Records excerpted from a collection
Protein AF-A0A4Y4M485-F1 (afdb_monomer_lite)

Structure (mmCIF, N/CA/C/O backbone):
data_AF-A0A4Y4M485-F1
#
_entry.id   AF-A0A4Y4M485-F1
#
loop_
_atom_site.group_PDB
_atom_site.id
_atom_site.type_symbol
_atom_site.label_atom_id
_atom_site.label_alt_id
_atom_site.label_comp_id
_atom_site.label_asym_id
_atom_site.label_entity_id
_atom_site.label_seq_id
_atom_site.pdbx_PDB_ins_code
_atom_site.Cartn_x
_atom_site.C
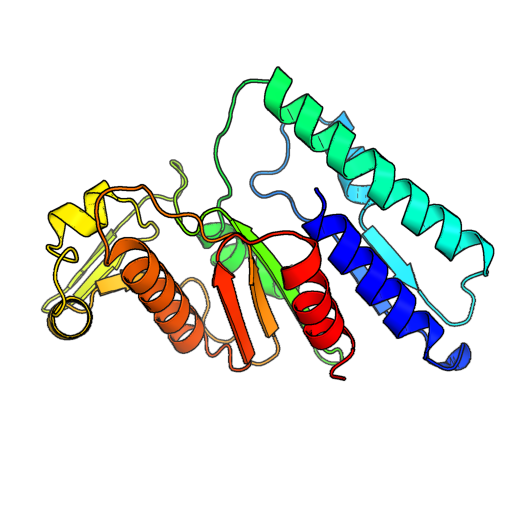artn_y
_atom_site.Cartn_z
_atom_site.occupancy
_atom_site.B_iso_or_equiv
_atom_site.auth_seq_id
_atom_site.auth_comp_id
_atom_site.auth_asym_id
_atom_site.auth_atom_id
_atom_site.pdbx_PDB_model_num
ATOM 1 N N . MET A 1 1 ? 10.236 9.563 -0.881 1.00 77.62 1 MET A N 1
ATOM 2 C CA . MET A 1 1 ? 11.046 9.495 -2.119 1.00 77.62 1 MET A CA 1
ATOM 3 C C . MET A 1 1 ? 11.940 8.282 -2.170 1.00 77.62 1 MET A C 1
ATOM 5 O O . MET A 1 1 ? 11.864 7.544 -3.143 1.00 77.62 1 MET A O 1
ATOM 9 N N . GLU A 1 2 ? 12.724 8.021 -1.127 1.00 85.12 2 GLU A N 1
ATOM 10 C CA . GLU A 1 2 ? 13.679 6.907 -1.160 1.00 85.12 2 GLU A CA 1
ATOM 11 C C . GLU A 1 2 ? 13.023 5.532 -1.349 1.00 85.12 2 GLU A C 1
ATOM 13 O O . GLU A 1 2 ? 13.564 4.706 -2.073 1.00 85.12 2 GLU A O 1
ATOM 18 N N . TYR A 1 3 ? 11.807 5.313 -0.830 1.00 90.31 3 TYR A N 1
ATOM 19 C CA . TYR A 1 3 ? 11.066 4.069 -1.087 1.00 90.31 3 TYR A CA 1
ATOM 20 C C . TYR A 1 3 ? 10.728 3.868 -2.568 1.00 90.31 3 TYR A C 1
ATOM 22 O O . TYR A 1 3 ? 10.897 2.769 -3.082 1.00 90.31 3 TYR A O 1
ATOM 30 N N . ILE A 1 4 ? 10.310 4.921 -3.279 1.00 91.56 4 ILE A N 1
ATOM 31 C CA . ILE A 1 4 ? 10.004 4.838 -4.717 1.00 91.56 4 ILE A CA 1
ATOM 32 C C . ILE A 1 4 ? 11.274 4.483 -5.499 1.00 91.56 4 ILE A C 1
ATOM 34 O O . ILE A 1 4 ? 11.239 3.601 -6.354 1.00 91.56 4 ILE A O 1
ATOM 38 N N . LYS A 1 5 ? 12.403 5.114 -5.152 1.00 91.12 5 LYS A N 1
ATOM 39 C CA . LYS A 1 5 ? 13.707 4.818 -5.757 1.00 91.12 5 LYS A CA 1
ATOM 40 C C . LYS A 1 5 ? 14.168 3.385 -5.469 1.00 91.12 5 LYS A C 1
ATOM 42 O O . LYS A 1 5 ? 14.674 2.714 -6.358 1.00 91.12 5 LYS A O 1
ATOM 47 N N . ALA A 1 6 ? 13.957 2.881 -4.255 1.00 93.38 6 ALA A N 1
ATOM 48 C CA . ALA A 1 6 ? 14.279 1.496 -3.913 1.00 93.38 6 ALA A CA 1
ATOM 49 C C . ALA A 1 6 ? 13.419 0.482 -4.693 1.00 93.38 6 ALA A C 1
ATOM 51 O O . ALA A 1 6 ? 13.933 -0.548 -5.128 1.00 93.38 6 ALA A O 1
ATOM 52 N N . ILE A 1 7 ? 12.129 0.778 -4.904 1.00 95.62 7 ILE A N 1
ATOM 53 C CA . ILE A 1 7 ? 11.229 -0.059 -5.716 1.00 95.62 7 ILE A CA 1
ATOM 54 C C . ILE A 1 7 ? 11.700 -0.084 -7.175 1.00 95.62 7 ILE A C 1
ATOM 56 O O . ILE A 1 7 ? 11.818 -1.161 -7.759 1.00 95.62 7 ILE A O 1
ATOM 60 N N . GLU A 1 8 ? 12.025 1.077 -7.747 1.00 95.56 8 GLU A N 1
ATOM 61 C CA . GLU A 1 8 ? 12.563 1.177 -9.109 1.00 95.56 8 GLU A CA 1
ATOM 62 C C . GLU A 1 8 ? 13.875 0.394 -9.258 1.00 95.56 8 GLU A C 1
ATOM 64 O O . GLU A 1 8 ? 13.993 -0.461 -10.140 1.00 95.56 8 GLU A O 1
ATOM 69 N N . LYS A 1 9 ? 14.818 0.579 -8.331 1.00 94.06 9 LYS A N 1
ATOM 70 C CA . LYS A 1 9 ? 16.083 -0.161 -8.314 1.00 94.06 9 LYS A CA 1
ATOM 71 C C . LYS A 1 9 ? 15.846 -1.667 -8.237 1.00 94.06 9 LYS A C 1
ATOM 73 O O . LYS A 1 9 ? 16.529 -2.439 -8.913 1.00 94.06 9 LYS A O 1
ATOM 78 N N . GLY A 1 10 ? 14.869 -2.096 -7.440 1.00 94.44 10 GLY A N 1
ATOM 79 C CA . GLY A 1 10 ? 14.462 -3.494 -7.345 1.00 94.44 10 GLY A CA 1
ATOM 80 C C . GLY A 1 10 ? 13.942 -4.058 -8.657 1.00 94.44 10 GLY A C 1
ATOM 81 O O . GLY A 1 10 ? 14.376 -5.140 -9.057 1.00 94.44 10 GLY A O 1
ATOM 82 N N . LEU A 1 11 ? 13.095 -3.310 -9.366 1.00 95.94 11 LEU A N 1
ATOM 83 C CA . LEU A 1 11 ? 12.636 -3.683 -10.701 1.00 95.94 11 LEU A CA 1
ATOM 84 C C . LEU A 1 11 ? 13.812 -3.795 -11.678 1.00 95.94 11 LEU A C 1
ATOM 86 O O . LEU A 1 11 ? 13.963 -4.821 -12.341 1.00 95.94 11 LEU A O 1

...

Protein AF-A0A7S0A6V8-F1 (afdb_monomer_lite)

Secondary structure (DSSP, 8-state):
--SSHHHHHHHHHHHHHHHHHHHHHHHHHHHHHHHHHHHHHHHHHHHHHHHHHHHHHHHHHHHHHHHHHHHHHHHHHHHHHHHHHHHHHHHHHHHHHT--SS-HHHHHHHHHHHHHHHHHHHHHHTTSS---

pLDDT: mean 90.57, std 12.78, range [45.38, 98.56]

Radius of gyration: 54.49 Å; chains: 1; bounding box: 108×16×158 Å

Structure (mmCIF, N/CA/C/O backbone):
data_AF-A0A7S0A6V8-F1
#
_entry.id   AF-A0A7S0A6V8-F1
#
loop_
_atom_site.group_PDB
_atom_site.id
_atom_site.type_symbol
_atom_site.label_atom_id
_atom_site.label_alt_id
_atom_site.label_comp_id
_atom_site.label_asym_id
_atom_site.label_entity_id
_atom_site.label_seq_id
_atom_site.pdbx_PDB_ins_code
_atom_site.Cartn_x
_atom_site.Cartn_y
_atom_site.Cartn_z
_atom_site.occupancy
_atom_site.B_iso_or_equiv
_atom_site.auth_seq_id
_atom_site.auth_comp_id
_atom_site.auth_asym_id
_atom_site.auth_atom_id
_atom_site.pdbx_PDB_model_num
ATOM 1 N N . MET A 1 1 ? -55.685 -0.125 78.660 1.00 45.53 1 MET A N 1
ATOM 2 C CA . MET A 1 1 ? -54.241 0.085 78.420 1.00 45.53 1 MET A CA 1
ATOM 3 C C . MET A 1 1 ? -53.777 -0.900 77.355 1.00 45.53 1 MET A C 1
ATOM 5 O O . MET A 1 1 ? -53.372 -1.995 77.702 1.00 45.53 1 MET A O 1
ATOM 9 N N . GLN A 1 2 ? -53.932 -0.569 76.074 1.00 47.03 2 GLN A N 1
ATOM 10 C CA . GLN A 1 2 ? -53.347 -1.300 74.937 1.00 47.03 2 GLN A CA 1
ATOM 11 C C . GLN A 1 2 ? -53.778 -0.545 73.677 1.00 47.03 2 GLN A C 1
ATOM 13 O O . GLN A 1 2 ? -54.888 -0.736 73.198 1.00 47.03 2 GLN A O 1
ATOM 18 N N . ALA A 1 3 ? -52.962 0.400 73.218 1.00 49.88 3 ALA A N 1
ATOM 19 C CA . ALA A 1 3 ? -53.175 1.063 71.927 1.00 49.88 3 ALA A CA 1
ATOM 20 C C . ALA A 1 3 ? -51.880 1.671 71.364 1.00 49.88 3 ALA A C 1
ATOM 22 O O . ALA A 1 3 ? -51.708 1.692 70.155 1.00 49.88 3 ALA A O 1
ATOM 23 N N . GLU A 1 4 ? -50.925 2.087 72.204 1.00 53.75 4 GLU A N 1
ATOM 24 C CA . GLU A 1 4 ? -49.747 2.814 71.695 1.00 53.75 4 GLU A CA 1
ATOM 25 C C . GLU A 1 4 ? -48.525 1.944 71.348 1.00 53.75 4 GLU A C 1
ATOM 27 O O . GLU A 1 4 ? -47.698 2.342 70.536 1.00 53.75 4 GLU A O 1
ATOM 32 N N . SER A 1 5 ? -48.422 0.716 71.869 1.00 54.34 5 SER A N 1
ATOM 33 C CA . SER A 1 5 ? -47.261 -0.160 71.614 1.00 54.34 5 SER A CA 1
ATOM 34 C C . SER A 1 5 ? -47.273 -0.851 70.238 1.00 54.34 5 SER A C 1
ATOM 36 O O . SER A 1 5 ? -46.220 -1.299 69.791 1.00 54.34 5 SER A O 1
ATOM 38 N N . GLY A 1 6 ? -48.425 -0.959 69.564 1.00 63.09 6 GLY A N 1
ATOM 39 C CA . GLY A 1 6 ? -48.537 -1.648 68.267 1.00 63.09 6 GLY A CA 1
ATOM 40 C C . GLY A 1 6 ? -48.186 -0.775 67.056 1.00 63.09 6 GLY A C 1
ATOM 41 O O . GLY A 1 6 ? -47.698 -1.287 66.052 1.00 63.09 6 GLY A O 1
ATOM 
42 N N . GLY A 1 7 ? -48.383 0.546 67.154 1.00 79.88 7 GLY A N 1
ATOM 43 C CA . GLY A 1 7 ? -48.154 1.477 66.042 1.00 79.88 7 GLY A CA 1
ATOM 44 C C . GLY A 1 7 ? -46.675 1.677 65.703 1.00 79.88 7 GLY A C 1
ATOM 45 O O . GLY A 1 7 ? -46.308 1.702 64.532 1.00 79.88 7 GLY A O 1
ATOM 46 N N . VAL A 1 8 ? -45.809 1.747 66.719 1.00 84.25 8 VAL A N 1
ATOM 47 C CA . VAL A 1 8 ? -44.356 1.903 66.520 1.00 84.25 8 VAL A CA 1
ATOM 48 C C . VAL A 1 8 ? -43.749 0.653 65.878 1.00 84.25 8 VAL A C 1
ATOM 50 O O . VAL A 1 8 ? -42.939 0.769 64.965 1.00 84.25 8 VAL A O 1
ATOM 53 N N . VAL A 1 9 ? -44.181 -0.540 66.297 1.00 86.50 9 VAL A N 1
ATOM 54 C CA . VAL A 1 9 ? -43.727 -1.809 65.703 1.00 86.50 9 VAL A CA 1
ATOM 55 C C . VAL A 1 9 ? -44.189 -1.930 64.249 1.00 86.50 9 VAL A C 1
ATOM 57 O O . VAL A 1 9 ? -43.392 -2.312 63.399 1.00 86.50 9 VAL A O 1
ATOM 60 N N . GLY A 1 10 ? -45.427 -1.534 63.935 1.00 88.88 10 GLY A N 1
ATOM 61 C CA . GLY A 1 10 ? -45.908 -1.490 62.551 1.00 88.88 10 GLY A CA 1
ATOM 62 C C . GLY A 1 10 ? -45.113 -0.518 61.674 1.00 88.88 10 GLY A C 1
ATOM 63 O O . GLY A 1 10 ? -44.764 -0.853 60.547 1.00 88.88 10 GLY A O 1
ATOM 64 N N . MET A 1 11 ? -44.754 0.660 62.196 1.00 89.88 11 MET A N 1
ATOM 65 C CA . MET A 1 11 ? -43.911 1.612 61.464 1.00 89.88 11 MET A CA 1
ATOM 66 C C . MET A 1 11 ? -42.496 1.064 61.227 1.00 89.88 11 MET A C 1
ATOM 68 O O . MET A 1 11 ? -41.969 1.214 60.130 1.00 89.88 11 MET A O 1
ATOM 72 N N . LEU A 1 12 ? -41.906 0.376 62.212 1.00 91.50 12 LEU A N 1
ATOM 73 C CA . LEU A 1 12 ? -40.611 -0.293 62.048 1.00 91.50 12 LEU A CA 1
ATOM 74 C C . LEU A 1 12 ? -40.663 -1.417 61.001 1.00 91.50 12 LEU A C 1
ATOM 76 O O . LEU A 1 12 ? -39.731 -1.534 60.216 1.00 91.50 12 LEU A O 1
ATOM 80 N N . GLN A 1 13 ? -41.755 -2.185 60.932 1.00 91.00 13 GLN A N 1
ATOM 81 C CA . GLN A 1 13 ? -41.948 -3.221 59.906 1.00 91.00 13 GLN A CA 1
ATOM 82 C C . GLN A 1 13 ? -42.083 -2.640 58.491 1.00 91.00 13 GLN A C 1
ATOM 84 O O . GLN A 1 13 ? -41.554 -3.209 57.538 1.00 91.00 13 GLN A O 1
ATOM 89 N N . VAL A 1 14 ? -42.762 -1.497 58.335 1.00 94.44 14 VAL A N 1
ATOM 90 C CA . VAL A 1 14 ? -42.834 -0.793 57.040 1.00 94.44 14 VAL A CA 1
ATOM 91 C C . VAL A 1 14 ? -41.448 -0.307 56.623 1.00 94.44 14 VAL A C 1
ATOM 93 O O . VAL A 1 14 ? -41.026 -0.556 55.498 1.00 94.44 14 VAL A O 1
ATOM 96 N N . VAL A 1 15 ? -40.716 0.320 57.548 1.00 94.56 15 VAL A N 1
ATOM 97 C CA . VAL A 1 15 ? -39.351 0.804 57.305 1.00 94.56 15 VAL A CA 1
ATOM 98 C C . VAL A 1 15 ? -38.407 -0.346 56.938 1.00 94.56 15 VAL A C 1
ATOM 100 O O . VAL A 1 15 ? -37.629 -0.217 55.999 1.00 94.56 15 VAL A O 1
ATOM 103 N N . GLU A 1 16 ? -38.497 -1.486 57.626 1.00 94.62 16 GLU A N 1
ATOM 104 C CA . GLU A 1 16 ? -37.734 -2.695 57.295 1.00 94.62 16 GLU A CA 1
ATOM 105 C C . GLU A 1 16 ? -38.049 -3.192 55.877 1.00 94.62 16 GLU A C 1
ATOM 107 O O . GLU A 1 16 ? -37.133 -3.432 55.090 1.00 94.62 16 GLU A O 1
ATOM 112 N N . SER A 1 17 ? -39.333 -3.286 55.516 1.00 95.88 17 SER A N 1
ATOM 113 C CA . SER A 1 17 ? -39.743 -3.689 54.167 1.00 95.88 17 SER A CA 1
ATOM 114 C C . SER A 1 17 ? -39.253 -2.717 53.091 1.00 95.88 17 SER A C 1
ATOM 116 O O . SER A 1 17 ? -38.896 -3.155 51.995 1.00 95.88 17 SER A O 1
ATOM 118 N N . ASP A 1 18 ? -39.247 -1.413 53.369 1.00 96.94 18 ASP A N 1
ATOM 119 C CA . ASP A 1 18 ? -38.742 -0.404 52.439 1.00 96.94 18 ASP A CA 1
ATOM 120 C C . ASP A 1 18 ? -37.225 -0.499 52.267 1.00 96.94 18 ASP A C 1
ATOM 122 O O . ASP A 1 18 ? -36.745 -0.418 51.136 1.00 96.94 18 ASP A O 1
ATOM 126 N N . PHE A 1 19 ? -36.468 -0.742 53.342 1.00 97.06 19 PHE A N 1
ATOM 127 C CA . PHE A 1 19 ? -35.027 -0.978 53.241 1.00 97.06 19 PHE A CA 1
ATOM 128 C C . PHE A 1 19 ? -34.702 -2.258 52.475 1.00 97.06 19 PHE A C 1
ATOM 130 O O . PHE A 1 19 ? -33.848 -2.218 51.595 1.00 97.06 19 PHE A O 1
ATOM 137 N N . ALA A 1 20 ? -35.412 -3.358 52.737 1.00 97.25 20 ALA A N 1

WHAT IS REQUIRED:
Could you transcribe the entries above word for word, from the line with "ATOM 48 C C ." down to the line with "ATOM 53 N N", keeping both?

TASK ANSWER:
ATOM 48 C C . VAL A 1 8 ? -43.749 0.653 65.878 1.00 84.25 8 VAL A C 1
ATOM 50 O O . VAL A 1 8 ? -42.939 0.769 64.965 1.00 84.25 8 VAL A O 1
ATOM 53 N N . VAL A 1 9 ? -44.181 -0.540 66.297 1.00 86.50 9 VAL A N 1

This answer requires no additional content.